For certain, when you broach the subject of The Black Crowes, 1990’s Shake Your Money Maker is the record that first comes to mind. It was the Atlanta, Georgia-based band’s big breakout that has since gone five times Platinum. Their version of Otis Redding’s “Hard To Handle” was ubiquitous, as was the ballad “She Talks To Angels.” In the 90s, it was like hearing classic Southern rock, but from a modern band. It had all the roots that hair metal had forgotten, and much of grunge would forsake as well.

But those studious listeners to The Black Crowes and the greater Southern rock canon know that The Southern Harmony and Musical Companion was the superior project, at least from a creative standpoint. It actually launched five #1 singles as opposed to Money Maker‘s two. But only “Remedy” from the record really sticks out as a signature Crowes cut. Southern Harmony also sold a couple million less copies than Money Maker.

Nonetheless, it was the Black Crowes second record that would leave their most lasting imprint on American music. Recorded in only eight days, and straight to 24-track tape, it saw the exit of original member Jeff Cease at the lead guitar position, the addition of Eddie Harsch in a new permanent keyboard position, and most importantly, the drafting of Los Angeles-born lead guitar player Marc Ford, who would add that certain something to The Black Crowes sound that took it from great to spectacular.

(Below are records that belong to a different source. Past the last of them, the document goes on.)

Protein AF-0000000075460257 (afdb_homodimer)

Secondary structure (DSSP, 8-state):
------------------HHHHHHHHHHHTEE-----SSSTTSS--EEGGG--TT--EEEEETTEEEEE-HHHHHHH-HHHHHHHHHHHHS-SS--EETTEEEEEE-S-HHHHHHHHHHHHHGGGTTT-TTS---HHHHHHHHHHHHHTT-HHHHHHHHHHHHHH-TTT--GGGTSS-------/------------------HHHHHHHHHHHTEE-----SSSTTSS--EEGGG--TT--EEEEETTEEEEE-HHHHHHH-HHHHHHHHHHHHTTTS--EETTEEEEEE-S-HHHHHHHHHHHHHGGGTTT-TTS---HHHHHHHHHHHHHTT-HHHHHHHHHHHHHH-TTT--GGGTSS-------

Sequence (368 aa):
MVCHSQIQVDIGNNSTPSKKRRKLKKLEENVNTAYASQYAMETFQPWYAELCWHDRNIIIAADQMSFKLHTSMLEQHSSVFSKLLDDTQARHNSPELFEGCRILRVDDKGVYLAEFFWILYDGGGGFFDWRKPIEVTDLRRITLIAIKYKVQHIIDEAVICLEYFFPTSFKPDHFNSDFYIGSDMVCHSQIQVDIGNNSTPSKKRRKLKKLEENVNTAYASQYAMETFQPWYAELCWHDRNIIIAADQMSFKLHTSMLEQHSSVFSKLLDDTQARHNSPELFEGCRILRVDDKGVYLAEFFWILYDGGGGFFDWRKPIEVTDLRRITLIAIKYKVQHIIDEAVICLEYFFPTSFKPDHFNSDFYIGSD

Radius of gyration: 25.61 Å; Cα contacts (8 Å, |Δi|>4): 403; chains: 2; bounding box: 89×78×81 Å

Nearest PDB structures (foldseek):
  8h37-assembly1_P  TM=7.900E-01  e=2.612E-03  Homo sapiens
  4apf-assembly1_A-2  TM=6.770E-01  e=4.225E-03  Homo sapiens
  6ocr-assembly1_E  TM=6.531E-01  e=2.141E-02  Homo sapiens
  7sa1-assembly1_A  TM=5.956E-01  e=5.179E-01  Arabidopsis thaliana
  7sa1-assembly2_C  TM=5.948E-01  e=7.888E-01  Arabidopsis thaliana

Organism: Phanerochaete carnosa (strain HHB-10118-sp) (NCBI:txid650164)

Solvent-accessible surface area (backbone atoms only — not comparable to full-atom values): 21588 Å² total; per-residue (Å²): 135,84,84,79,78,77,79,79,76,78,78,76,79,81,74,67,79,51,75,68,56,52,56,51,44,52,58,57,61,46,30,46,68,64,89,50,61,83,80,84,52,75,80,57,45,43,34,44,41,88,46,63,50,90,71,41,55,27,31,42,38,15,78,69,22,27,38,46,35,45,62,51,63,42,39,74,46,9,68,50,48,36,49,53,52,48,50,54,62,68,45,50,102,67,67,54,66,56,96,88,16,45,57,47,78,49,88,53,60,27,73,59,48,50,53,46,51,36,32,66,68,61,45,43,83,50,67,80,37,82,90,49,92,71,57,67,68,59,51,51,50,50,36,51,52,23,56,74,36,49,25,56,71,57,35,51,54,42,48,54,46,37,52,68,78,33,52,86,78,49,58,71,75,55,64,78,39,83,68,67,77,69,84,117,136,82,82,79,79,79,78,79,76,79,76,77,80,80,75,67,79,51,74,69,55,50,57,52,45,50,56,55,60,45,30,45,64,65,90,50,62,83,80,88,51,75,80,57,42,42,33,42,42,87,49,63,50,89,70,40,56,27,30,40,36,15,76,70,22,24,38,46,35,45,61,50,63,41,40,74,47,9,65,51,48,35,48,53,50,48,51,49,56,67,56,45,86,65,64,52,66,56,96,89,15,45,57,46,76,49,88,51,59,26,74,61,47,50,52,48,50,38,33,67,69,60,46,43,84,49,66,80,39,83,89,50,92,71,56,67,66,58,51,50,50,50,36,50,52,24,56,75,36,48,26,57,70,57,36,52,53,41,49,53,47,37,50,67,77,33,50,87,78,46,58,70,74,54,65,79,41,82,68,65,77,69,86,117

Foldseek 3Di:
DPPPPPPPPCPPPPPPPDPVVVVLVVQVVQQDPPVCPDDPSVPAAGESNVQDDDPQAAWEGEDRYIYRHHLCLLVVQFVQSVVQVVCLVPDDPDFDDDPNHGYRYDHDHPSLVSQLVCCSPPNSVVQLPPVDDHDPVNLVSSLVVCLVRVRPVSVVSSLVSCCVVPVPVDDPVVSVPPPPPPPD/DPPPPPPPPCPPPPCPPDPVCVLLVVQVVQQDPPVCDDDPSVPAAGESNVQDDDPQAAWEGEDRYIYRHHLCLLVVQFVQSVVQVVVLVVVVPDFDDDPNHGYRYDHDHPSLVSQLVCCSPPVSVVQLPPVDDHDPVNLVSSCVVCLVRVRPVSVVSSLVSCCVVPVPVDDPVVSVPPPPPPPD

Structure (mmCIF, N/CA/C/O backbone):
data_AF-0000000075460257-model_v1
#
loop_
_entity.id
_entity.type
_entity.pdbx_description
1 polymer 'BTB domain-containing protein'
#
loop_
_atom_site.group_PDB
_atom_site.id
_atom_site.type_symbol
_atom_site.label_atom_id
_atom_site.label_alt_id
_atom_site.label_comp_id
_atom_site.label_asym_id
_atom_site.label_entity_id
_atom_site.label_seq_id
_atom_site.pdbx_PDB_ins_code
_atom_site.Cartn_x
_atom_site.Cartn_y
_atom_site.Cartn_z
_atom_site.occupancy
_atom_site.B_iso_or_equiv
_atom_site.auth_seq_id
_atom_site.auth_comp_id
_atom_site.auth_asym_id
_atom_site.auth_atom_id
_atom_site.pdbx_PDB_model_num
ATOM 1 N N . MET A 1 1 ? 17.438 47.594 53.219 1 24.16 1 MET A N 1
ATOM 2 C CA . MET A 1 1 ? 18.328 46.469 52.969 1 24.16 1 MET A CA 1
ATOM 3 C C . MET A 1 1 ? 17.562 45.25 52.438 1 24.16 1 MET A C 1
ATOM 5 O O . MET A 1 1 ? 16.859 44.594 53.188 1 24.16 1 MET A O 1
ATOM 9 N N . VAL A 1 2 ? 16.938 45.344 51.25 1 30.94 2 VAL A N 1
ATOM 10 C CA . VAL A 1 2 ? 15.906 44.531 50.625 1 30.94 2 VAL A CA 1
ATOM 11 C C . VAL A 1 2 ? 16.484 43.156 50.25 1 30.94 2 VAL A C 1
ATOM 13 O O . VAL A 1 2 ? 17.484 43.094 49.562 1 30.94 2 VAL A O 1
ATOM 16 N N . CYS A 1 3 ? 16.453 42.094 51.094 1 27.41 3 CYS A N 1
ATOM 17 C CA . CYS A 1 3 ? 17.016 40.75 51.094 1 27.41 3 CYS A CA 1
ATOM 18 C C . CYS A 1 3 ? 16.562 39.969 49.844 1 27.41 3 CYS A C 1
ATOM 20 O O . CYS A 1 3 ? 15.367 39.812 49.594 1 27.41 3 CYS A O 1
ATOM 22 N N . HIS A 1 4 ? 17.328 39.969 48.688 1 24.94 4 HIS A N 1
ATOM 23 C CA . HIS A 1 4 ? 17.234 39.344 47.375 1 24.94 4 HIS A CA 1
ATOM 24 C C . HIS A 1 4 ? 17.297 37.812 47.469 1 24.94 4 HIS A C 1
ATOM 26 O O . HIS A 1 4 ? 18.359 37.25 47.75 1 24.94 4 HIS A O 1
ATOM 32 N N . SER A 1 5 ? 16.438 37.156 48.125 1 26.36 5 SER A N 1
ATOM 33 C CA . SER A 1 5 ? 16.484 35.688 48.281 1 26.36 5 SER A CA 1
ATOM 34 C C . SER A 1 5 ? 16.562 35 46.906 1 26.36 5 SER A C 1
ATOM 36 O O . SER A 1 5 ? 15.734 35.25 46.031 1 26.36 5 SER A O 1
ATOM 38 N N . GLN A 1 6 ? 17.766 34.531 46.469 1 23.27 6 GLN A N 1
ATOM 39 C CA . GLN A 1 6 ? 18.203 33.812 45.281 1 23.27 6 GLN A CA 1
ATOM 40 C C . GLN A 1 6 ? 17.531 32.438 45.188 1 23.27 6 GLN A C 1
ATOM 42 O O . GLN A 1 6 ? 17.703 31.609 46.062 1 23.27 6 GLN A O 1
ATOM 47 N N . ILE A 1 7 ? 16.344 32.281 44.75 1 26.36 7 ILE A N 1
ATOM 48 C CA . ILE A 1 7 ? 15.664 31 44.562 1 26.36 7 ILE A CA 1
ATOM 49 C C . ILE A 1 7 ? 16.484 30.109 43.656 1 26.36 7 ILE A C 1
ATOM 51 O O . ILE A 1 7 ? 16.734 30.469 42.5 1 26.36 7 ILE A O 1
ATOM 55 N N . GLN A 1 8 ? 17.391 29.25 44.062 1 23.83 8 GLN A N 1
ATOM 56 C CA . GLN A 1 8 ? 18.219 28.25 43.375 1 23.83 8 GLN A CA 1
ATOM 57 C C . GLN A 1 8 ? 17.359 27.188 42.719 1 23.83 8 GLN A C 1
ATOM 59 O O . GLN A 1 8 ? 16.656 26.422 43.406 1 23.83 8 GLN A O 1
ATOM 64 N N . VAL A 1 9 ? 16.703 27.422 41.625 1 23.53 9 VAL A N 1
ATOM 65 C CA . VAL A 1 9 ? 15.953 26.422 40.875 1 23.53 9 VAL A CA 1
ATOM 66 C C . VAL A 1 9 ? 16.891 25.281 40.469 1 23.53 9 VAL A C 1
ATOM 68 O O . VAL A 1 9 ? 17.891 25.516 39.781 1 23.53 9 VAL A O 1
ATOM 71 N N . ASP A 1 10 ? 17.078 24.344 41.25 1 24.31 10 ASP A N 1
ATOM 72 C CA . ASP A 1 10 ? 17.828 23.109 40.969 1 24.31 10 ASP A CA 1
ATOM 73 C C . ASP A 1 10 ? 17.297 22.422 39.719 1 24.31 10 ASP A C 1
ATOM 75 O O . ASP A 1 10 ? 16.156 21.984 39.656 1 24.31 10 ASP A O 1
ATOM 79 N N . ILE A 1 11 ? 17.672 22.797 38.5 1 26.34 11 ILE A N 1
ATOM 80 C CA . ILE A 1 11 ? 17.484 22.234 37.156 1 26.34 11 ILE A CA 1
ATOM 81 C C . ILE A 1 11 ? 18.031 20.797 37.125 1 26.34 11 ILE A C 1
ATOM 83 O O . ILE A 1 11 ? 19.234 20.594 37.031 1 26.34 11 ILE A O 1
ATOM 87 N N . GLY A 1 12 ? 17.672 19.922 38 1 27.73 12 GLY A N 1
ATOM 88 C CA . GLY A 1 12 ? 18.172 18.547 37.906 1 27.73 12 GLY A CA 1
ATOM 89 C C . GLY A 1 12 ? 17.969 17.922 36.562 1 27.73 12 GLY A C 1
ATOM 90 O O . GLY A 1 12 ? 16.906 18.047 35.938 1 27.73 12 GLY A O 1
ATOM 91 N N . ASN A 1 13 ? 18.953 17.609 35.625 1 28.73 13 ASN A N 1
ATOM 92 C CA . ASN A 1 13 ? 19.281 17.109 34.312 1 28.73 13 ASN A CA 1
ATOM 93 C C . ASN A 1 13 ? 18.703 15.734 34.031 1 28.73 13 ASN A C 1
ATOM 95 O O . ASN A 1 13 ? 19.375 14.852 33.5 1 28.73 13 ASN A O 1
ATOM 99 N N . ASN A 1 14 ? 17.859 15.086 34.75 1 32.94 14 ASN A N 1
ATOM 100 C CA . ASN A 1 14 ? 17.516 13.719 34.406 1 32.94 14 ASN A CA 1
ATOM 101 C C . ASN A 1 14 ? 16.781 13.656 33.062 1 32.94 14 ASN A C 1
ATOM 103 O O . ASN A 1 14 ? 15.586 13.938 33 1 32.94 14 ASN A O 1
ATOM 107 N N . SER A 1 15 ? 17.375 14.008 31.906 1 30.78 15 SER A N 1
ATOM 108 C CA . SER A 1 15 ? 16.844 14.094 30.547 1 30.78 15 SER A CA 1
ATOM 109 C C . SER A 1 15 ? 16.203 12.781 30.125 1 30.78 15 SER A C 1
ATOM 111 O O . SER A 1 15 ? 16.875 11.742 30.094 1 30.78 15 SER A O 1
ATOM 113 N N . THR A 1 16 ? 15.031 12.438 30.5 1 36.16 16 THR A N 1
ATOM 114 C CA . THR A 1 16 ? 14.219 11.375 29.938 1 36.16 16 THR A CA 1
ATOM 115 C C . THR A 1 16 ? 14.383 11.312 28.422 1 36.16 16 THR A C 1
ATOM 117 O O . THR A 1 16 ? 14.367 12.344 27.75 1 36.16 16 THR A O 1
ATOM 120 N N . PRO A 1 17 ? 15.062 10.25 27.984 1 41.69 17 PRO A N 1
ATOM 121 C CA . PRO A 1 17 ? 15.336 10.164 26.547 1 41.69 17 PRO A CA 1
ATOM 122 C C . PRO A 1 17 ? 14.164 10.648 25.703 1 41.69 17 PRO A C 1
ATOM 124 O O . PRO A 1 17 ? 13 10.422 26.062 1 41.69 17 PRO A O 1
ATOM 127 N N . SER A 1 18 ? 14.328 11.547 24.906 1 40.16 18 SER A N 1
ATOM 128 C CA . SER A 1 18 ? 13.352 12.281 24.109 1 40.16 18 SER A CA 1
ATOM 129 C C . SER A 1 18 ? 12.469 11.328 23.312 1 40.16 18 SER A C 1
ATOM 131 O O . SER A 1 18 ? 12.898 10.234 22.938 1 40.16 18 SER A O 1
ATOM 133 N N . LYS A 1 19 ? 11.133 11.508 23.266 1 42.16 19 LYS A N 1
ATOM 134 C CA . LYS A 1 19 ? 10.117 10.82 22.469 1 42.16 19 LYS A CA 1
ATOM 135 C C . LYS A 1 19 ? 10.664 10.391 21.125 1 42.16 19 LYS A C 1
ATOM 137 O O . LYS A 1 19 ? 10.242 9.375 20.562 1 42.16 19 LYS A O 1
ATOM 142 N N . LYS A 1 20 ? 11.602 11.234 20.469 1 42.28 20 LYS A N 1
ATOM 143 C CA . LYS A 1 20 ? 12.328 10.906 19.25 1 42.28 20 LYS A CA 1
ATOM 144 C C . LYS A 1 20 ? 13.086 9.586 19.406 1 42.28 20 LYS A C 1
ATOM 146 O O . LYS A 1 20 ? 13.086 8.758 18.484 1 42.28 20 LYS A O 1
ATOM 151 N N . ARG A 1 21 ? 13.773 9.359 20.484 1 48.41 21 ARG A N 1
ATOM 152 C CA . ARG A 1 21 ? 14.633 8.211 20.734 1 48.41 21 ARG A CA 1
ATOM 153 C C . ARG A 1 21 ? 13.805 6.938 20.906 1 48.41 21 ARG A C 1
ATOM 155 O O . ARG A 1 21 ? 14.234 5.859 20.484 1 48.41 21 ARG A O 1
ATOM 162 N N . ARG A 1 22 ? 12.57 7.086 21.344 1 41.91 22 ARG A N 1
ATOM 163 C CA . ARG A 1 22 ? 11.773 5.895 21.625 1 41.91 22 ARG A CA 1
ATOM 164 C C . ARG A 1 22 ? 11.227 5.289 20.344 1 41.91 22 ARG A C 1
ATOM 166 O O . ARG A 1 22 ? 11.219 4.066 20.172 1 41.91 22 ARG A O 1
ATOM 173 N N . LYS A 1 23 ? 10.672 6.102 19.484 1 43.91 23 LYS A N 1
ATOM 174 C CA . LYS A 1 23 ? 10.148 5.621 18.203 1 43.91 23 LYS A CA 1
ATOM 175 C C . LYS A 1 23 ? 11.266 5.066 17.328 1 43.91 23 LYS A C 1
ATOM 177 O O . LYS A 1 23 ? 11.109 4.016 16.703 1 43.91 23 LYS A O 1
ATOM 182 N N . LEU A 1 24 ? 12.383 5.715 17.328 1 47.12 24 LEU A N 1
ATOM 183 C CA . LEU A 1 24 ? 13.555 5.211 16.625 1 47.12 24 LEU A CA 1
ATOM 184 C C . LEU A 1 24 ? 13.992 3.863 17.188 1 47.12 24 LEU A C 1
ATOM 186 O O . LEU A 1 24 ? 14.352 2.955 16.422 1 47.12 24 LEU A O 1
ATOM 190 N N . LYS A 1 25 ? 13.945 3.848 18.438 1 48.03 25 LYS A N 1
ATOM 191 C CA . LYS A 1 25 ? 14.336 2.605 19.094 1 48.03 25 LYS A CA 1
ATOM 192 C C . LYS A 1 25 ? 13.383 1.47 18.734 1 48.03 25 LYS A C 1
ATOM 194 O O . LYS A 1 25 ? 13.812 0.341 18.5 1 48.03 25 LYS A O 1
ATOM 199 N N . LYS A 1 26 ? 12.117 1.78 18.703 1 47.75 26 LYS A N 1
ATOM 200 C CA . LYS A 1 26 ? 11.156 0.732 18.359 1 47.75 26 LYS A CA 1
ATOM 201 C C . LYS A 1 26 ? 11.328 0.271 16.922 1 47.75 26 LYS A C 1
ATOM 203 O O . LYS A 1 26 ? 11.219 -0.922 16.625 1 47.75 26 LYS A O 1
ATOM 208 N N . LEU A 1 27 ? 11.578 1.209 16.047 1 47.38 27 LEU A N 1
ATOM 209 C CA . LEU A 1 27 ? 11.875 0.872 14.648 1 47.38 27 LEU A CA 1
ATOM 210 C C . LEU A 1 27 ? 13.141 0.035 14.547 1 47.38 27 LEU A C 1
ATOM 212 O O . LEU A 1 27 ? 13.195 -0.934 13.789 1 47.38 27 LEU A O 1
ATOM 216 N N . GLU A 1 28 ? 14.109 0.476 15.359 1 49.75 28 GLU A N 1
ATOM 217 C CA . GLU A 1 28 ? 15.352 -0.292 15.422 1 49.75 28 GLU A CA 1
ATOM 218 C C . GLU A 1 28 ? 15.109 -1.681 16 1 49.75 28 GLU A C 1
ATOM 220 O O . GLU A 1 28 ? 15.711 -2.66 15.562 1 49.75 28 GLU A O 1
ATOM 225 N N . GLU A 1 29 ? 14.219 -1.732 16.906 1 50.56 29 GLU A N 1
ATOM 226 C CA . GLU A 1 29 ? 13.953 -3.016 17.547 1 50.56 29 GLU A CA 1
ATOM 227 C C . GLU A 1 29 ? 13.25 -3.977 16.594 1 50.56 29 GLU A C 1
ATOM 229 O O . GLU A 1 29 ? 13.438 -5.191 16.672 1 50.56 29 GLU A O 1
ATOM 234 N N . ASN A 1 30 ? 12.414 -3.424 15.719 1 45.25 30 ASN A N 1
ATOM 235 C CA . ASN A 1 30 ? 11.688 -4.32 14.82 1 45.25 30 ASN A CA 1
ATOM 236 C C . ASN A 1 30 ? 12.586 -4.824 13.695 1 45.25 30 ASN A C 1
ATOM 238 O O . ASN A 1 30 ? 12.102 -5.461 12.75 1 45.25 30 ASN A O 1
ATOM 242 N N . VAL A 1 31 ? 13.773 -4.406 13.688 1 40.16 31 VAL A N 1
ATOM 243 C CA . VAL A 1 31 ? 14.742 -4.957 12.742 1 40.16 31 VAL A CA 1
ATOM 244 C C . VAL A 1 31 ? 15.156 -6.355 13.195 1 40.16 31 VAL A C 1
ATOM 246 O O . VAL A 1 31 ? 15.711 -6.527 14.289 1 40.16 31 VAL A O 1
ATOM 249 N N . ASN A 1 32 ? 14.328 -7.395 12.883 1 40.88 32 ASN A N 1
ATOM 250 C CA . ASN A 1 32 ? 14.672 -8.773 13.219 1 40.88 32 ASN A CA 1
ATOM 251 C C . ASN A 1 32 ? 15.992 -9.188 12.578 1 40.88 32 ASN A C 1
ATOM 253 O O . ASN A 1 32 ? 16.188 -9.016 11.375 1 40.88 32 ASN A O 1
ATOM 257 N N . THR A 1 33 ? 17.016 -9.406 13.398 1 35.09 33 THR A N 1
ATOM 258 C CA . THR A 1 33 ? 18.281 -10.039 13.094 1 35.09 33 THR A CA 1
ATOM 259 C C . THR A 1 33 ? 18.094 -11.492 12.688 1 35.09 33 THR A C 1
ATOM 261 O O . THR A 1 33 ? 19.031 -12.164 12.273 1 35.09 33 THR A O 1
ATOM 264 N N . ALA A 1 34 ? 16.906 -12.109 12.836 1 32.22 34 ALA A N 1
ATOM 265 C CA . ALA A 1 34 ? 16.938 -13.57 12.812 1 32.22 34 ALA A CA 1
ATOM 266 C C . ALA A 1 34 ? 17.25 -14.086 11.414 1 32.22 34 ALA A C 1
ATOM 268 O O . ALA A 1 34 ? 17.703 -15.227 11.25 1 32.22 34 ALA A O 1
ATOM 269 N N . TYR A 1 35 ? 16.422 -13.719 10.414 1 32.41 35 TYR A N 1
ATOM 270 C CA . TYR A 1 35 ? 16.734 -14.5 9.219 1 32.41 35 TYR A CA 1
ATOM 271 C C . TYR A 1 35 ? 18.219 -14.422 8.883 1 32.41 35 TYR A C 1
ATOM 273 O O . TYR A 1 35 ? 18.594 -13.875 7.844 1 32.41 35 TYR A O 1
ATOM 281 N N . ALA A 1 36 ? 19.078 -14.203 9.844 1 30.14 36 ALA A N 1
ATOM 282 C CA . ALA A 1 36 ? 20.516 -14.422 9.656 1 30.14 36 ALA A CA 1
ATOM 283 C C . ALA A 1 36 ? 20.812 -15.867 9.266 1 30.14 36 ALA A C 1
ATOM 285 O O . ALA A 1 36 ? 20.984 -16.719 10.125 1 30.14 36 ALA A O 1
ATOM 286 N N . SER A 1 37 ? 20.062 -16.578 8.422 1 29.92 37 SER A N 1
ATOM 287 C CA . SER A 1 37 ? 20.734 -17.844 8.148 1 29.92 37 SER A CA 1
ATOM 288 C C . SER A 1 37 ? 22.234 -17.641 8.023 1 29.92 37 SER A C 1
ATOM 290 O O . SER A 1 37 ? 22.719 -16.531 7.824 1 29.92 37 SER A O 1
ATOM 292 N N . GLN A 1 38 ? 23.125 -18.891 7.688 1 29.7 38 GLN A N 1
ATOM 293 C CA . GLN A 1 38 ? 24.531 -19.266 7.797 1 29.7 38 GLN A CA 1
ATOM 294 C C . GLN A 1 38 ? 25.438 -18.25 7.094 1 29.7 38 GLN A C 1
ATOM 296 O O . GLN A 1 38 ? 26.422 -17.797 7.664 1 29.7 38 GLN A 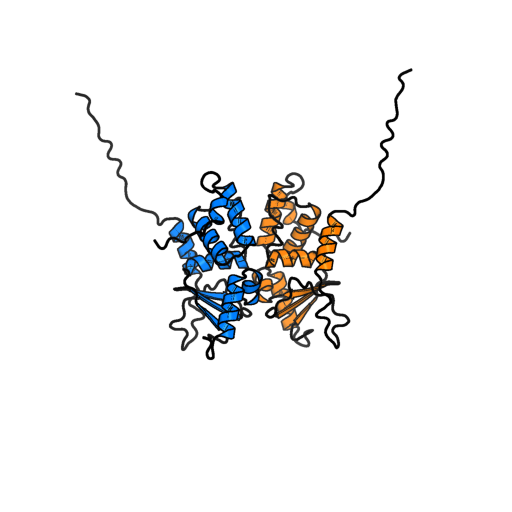O 1
ATOM 301 N N . TYR A 1 39 ? 25.938 -18.562 5.672 1 31.02 39 TYR A N 1
ATOM 302 C CA . TYR A 1 39 ? 27.156 -17.984 5.125 1 31.02 39 TYR A CA 1
ATOM 303 C C . TYR A 1 39 ? 27.094 -16.469 5.129 1 31.02 39 TYR A C 1
ATOM 305 O O . TYR A 1 39 ? 27.828 -15.812 5.871 1 31.02 39 TYR A O 1
ATOM 313 N N . ALA A 1 40 ? 26.922 -15.766 3.824 1 31.42 40 ALA A N 1
ATOM 314 C CA . ALA A 1 40 ? 27.203 -14.398 3.395 1 31.42 40 ALA A CA 1
ATOM 315 C C . ALA A 1 40 ? 26.25 -13.414 4.043 1 31.42 40 ALA A C 1
ATOM 317 O O . ALA A 1 40 ? 26.172 -12.25 3.633 1 31.42 40 ALA A O 1
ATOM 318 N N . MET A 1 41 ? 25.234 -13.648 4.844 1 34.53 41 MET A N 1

Shake Your Money Maker felt sincere and rootsy when it was first released. But in the shadow of The Southern Harmony and Musical Companion, that project came across as safe, ordered, and predictable. Recorded after significant time on the road opening for bands like ZZ Top and Aerosmith—and lead singer Chris Robinson famously mouthing off about bands selling out to corporate beer sponsors and wanting to headline shows themselves—it was the deadly combination of being pissed off, having something to prove, and being sinister tight from so many shows played that made Southern Harmony so propulsive as a musical work.

25 songs had been written before heading into the studio, but Marc Ford was still trying to gel with the Robinson brothers, who along with being super driven and having something to prove, were at each others throats constantly. It wasn’t unusual for a studio session to devolve into an outright fist fight between the two, but channeling much of that rage into the tracks themselves is what rendered them so sick.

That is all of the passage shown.